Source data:
- - -

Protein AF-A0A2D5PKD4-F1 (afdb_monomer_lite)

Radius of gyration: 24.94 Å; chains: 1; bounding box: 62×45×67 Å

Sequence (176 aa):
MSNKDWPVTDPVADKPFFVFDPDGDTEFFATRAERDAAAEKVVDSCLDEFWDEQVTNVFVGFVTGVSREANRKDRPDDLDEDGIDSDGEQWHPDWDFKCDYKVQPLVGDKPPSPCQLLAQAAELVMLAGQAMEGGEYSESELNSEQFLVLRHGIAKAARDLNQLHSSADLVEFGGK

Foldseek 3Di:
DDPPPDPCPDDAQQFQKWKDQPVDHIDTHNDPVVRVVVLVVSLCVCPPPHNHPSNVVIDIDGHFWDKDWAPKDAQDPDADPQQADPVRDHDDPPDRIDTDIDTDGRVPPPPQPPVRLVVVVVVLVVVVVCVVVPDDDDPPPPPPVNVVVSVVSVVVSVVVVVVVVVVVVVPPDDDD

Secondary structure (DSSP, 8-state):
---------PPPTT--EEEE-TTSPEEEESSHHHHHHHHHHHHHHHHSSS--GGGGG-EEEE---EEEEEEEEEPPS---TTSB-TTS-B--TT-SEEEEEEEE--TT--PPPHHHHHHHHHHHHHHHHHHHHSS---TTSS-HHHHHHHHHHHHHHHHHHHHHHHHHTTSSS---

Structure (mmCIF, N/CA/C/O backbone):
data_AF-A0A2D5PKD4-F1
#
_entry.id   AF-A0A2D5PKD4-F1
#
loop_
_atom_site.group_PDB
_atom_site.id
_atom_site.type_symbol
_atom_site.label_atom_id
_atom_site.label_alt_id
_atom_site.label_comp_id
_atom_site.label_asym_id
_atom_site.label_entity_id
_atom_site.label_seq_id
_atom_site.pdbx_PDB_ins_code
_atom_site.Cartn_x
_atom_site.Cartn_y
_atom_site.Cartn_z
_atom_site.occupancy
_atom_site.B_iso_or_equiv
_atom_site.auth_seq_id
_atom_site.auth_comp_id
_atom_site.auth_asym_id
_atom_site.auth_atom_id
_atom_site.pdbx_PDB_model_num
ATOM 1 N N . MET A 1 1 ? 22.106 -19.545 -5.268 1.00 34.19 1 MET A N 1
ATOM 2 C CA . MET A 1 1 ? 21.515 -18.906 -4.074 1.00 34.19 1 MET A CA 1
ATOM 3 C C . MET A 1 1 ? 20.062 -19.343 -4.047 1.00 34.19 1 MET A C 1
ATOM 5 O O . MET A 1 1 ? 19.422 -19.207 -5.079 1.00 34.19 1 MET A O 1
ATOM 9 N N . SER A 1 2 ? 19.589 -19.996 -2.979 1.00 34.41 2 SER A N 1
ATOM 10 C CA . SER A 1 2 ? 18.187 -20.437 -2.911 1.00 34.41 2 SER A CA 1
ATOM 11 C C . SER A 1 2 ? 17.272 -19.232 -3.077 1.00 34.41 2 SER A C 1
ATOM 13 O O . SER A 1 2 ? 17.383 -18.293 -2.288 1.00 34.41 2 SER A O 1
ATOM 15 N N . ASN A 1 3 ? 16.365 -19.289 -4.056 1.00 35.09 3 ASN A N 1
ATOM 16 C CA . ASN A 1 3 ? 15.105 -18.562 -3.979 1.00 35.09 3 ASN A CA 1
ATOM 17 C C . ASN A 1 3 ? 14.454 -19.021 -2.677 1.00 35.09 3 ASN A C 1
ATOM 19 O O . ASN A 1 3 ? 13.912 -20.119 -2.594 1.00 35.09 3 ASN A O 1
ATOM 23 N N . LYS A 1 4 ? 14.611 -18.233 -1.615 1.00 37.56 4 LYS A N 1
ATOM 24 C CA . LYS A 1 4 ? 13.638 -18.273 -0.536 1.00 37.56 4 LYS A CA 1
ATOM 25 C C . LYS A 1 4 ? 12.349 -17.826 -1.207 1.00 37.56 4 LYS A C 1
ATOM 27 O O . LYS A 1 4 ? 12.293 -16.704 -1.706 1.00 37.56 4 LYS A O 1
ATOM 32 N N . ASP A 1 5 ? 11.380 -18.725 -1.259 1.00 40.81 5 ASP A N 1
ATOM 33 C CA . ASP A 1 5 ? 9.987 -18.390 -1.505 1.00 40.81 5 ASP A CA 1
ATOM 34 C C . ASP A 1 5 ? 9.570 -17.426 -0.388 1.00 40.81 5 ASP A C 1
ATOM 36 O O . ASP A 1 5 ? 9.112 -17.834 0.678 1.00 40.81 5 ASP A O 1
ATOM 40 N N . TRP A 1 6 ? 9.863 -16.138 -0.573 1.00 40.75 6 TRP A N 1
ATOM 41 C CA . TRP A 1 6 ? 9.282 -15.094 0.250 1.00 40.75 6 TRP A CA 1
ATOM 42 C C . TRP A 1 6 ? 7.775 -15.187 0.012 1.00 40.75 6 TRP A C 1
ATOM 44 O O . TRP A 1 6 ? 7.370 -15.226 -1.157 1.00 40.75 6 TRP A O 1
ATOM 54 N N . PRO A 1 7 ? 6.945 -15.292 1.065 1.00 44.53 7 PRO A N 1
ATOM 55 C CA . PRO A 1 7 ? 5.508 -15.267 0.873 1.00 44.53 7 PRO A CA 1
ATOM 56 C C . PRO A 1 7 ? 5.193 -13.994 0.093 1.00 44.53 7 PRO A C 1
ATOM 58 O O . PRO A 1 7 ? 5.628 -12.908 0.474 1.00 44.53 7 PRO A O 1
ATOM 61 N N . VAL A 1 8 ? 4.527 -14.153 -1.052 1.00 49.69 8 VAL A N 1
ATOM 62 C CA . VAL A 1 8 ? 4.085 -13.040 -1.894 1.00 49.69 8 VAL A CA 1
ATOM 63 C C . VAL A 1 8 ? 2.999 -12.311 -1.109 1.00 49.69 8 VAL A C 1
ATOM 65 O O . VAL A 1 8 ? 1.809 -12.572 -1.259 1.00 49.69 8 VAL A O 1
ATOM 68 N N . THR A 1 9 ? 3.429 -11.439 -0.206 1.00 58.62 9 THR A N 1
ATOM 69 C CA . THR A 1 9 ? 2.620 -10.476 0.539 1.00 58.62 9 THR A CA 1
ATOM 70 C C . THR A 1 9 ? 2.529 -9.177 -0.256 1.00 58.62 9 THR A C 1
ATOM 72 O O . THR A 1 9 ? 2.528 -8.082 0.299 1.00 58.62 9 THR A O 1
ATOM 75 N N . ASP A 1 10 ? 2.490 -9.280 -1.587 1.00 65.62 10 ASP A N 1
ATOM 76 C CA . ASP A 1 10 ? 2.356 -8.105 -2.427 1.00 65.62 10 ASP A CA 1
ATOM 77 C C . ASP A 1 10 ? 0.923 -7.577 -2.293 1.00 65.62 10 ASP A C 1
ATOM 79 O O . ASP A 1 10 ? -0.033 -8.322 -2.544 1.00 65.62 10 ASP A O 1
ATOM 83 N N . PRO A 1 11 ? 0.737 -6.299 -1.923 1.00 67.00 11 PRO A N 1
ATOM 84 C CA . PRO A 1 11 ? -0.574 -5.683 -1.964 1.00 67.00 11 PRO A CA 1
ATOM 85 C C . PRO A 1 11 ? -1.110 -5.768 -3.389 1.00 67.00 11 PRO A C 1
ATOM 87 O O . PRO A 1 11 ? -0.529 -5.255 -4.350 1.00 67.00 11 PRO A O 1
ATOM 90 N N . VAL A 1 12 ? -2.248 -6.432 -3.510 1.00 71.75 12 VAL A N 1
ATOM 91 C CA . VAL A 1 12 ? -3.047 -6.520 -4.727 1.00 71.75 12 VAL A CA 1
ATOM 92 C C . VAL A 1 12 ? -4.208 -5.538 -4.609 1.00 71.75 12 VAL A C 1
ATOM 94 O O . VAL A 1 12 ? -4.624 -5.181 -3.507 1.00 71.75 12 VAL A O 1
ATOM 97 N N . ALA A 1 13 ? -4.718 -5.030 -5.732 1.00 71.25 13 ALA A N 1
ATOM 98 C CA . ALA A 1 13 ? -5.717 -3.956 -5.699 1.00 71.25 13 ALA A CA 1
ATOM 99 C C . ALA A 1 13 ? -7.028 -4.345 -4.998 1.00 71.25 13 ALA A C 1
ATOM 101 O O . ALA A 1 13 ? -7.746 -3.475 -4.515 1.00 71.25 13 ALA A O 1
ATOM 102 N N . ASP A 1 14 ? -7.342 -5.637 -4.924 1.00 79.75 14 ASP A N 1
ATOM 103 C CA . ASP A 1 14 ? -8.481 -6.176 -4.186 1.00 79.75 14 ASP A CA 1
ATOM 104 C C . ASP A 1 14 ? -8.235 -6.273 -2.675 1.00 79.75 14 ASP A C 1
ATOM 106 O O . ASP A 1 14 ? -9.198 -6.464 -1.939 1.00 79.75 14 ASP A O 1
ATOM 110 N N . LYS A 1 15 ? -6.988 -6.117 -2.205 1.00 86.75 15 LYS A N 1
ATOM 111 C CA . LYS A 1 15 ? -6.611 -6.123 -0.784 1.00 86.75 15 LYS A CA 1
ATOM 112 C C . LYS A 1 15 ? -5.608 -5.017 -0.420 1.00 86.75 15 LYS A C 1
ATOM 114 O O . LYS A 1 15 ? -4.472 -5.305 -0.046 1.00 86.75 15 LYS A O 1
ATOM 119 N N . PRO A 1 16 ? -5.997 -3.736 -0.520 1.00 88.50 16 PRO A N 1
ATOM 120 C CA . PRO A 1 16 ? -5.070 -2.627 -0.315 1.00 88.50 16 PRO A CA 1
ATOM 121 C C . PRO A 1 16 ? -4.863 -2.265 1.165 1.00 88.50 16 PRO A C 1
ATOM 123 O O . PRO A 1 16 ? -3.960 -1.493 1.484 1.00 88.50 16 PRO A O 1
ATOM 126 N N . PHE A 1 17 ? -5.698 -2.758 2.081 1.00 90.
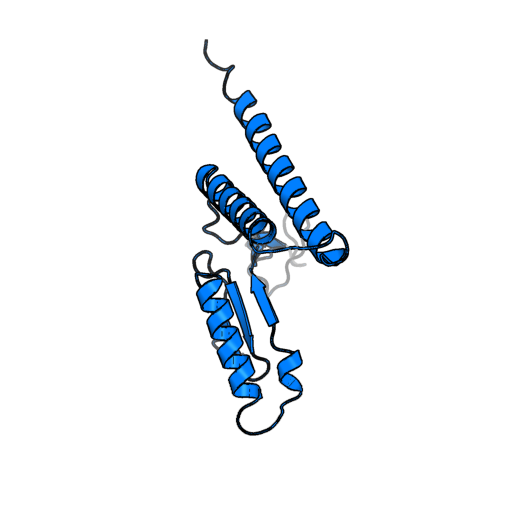50 17 PHE A N 1
ATOM 127 C CA . PHE A 1 17 ? -5.581 -2.466 3.510 1.00 90.50 17 PHE A CA 1
ATOM 128 C C . PHE A 1 17 ? -4.649 -3.473 4.169 1.00 90.50 17 PHE A C 1
ATOM 130 O O . PHE A 1 17 ? -4.721 -4.647 3.833 1.00 90.50 17 PHE A O 1
ATOM 137 N N . PHE A 1 18 ? -3.817 -3.053 5.120 1.00 94.12 18 PHE A N 1
ATOM 138 C CA . PHE A 1 18 ? -2.916 -3.981 5.805 1.00 94.12 18 PHE A CA 1
ATOM 139 C C . PHE A 1 18 ? -2.834 -3.759 7.313 1.00 94.12 18 PHE A C 1
ATOM 141 O O . PHE A 1 18 ? -3.072 -2.643 7.795 1.00 94.12 18 PHE A O 1
ATOM 148 N N . VAL A 1 19 ? -2.475 -4.830 8.021 1.00 95.31 19 VAL A N 1
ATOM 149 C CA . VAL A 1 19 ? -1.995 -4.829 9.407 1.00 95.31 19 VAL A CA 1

- - -

Retype exactly the lines of the data above that fall between the line with "ATOM 102 N N" and the line with "ATOM 106 O O", inclusive, and add nothing.

ATOM 102 N N . ASP A 1 14 ? -7.342 -5.637 -4.924 1.00 79.75 14 ASP A N 1
ATOM 103 C CA . ASP A 1 14 ? -8.481 -6.176 -4.186 1.00 79.75 14 ASP A CA 1
ATOM 104 C C . ASP A 1 14 ? -8.235 -6.273 -2.675 1.00 79.75 14 ASP A C 1
ATOM 106 O O . ASP A 1 14 ? -9.198 -6.464 -1.939 1.00 79.75 14 ASP A O 1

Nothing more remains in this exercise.